# St Barts Forums > Meetings in SBH (and elsewhere) >  >  a night with linda & bill

## didier

most of the pics turned out hazy.  I will print a couple that were clear.

----------


## phil62

Amy and I will post some more tomorrow. Thanks to Linda, Bill, and Matt for a very pleasant evening.

Phil

----------


## didier

two more

----------


## KevinS

More familiar places!

----------


## RickyG

Wonderful night celebrating Sweden.....

----------


## Reed

Thanks Linda and Bill for hosting a lovely meet up.  Great catching up with Forum folks. kr

----------


## didier

nice photo's, it was a cool party, lovely to meet natalie, owner of this great villa, she is the brunette in the picture with the blondes.  now where are amy's pics?

----------


## phil62

Thanks to Linda, Bill, and Matt for hosting a fun evening. Our gang had a ball, and Bill taught Charlie the very useful skill of popping a Champagne cork.

 

Clockwise from top left; Linda, Amy, Rosita and Jacki; Bill, Linda, Rosita and Matt; Toni and Gary; Bill giving Charlie cork popping lesson; 



The view from villa Nita; Gary, Toni, and Diana; Norman and Charlie.

Phil

----------


## didier

that charlie too cute!  jeff was there, but did not seem to get captured in any pics, I will look for one that is not blurry.

----------


## amyb

Love your pictures-especially Rick and Rosita. And yes, Charlie is proud of his newly acquired cork popping skill!

----------


## didier

last two pics that were not blurry, one with jeff picking up pieces of a broken wine glass, and kimberly just after she arrived.  thats all I have,

----------


## tim

What a fun group!

----------


## LindaP

Thanks for taking all the photos, and for sharing this great villa with us last night....Nathalie and Ricardo have built a wonderful place, with awesome views......so glad that so many forum friends could be here...

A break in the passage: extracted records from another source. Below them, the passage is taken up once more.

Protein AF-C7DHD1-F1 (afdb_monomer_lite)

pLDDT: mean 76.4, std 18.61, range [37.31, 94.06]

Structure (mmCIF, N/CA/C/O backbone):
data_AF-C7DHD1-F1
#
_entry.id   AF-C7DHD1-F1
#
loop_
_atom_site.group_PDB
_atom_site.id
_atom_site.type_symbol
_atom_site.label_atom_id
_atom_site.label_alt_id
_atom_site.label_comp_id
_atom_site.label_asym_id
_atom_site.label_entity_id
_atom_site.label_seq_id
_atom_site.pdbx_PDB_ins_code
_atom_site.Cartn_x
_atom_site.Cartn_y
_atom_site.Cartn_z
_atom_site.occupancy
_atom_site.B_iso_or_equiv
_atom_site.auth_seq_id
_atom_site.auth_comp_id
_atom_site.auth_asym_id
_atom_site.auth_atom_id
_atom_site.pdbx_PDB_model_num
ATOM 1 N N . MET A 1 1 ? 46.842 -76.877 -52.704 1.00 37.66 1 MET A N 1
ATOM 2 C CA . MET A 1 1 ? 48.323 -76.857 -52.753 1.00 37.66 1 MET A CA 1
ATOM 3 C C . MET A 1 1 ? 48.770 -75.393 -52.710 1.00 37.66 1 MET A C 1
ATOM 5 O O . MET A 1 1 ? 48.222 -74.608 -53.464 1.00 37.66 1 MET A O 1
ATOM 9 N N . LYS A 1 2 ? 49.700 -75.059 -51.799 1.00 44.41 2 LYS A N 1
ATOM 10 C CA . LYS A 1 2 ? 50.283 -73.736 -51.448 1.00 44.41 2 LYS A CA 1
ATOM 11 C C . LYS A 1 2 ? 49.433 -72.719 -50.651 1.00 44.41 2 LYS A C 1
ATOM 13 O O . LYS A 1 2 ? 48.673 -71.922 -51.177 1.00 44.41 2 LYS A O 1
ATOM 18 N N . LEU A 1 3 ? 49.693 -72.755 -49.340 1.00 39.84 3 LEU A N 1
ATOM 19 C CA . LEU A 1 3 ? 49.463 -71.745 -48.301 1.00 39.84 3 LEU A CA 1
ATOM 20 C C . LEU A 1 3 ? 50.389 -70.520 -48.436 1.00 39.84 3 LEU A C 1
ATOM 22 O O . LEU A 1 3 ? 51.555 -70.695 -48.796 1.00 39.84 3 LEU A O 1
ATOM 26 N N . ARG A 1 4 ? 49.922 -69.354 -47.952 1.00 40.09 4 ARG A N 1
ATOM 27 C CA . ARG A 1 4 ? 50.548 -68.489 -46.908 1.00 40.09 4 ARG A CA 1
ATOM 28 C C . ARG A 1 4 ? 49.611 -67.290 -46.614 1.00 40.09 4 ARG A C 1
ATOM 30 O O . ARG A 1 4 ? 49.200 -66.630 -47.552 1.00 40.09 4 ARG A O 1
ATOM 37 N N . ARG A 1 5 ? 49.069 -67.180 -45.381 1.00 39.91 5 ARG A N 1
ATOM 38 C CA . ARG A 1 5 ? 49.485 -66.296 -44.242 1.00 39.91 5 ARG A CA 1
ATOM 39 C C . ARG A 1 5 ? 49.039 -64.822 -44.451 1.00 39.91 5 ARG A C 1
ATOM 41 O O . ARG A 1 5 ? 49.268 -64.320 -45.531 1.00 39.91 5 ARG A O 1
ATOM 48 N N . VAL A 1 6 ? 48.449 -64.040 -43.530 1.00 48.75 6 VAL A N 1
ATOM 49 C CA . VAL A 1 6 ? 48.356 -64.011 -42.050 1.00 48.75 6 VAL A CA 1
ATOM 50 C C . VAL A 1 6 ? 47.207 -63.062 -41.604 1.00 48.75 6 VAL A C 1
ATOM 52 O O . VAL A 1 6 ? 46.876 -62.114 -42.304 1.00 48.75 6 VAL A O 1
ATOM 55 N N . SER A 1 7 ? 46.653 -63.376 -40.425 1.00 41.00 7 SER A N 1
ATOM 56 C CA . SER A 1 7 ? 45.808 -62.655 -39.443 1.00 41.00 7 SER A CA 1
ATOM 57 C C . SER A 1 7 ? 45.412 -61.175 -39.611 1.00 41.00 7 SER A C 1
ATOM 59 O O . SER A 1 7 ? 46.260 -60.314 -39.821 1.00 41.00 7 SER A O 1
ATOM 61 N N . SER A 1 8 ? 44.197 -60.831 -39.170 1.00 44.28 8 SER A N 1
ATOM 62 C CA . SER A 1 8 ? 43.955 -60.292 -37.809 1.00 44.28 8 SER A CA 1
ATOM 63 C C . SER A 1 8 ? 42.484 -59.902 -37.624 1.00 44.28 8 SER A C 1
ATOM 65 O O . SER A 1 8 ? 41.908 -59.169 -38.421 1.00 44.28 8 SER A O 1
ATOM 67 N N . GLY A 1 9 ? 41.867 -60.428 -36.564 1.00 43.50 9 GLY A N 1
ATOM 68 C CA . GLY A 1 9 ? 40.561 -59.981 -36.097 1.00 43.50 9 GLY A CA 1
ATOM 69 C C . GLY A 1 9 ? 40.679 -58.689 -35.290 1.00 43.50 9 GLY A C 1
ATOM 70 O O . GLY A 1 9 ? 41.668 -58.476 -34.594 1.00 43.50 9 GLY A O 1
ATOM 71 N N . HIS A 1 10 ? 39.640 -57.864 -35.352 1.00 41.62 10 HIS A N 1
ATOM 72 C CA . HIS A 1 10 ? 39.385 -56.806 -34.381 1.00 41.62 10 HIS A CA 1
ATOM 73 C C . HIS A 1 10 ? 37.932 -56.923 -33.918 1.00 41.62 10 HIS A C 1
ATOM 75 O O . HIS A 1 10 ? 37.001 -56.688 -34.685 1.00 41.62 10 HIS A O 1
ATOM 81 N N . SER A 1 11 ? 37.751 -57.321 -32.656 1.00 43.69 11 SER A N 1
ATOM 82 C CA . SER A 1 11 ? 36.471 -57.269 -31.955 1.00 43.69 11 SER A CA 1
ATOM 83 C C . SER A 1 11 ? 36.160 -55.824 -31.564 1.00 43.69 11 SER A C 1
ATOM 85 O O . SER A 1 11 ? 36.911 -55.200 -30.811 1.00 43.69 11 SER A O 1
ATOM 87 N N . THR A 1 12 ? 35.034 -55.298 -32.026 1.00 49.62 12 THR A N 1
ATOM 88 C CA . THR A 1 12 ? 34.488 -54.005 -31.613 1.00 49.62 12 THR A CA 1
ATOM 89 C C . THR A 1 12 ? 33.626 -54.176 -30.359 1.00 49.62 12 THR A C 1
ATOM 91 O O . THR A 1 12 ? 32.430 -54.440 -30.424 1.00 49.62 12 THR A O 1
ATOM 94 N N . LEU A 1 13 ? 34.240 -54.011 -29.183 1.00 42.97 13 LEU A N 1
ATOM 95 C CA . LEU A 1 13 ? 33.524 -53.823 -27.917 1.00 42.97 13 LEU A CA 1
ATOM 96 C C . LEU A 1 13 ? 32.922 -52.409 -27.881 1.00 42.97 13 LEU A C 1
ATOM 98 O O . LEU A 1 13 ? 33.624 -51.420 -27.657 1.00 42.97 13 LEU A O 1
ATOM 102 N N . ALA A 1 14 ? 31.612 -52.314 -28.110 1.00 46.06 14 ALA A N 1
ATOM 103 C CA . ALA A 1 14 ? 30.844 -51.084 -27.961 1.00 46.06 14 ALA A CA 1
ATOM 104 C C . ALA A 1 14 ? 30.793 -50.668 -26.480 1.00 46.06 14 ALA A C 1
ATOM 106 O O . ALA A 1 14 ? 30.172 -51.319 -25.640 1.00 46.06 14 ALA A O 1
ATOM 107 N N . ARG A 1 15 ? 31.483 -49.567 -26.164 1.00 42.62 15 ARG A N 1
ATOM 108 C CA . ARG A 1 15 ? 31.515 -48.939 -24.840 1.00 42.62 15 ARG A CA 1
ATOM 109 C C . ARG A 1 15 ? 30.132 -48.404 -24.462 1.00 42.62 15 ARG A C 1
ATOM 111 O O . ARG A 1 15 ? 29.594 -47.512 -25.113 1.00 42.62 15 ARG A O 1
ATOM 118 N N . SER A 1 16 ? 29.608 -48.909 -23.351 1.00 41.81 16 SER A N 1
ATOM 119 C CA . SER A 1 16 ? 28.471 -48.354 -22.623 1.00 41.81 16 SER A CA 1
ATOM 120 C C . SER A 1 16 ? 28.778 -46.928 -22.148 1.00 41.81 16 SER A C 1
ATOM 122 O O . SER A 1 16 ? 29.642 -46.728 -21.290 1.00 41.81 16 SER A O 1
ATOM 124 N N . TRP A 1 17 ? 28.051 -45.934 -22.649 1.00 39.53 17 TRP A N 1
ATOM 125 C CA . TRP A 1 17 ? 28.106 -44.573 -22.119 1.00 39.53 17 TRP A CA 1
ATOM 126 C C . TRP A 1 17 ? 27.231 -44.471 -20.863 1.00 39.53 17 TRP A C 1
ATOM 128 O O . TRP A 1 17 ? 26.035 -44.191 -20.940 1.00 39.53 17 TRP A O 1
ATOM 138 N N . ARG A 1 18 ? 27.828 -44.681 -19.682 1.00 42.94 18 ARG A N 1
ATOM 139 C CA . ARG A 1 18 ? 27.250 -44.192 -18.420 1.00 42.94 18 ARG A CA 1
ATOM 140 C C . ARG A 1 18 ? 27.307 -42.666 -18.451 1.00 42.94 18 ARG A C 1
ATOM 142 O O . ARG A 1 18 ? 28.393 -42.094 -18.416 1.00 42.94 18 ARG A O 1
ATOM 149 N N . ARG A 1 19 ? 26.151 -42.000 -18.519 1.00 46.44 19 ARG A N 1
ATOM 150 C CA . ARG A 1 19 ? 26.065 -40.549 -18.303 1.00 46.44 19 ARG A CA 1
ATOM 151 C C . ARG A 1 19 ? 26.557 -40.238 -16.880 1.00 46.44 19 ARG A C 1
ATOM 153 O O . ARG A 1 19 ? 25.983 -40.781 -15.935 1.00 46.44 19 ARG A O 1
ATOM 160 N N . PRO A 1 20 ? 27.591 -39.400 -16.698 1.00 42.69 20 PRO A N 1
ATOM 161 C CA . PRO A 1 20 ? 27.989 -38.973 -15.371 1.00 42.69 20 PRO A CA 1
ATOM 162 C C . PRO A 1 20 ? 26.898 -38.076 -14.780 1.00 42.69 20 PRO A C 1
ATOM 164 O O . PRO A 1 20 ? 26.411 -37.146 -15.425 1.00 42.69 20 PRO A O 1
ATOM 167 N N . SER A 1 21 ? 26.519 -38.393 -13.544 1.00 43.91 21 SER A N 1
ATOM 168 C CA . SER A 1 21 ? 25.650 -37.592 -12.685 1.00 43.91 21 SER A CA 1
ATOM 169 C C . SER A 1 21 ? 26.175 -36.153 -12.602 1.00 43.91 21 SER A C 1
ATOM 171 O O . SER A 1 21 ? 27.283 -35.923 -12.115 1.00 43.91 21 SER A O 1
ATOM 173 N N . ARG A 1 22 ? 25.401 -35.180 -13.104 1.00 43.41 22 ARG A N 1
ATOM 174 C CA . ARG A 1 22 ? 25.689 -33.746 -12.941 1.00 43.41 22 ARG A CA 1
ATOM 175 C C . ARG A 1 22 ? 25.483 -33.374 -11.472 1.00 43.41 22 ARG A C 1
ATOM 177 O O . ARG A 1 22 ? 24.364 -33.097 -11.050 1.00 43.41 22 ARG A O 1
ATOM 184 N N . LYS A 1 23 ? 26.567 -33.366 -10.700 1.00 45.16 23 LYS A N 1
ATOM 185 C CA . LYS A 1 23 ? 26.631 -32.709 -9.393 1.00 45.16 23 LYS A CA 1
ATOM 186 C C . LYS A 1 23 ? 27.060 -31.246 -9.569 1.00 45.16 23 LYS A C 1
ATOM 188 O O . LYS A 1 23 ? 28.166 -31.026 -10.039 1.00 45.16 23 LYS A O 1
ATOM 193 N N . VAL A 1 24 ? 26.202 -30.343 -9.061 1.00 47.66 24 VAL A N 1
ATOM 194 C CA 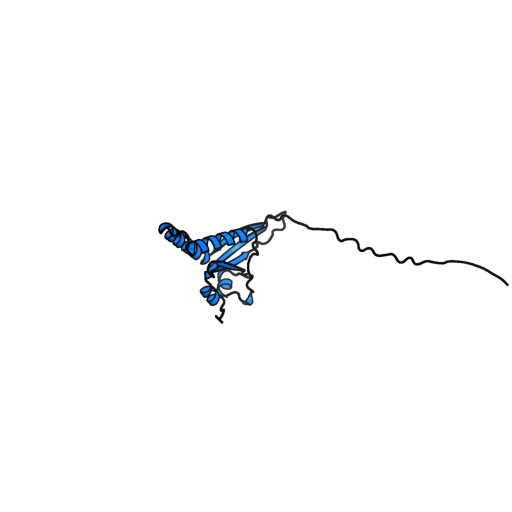. VAL A 1 24 ? 26.525 -29.100 -8.309 1.00 47.66 24 VAL A CA 1
ATOM 195 C C . VAL A 1 24 ? 27.095 -27.962 -9.192 1.00 47.66 24 VAL A C 1
ATOM 197 O O . VAL A 1 24 ? 27.866 -28.217 -10.098 1.00 47.66 24 VAL A O 1
ATOM 200 N N . TYR A 1 25 ? 26.599 -26.717 -9.139 1.00 43.53 25 TYR A N 1
ATOM 201 C CA . TYR A 1 25 ? 26.803 -25.744 -8.059 1.00 43.53 25 TYR A CA 1
ATOM 202 C C . TYR A 1 25 ? 25.530 -24.980 -7.681 1.00 43.53 25 TYR A C 1
ATOM 204 O O . TYR A 1 25 ? 25.031 -24.137 -8.420 1.00 43.53 25 TYR A O 1
ATOM 212 N N . ARG A 1 26 ? 25.045 -25.261 -6.468 1.00 43.41 26 ARG A N 1
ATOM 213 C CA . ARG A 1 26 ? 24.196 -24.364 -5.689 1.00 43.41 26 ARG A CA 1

One more pic, although, sorry I didn't get more....

----------


## cec1

Great to see the photos . . . living vicariously is next best thing to being there!

----------


## elgreaux

Looks like a great villa and a fun party, sorry we couldn't make it.. next time!

----------


## stbartslover

> Looks like a great villa and a fun party, sorry we couldn't make it.. next time!



Great time, good company along with very cute kids...
Linda & Bill's son was an excellent shattered wine glass cleanup guy, too.   Thanks.

----------


## drrows

Great time great villa , great people,and most of all great host hostess and son!

Thanks for the invite


Norman and Susan

----------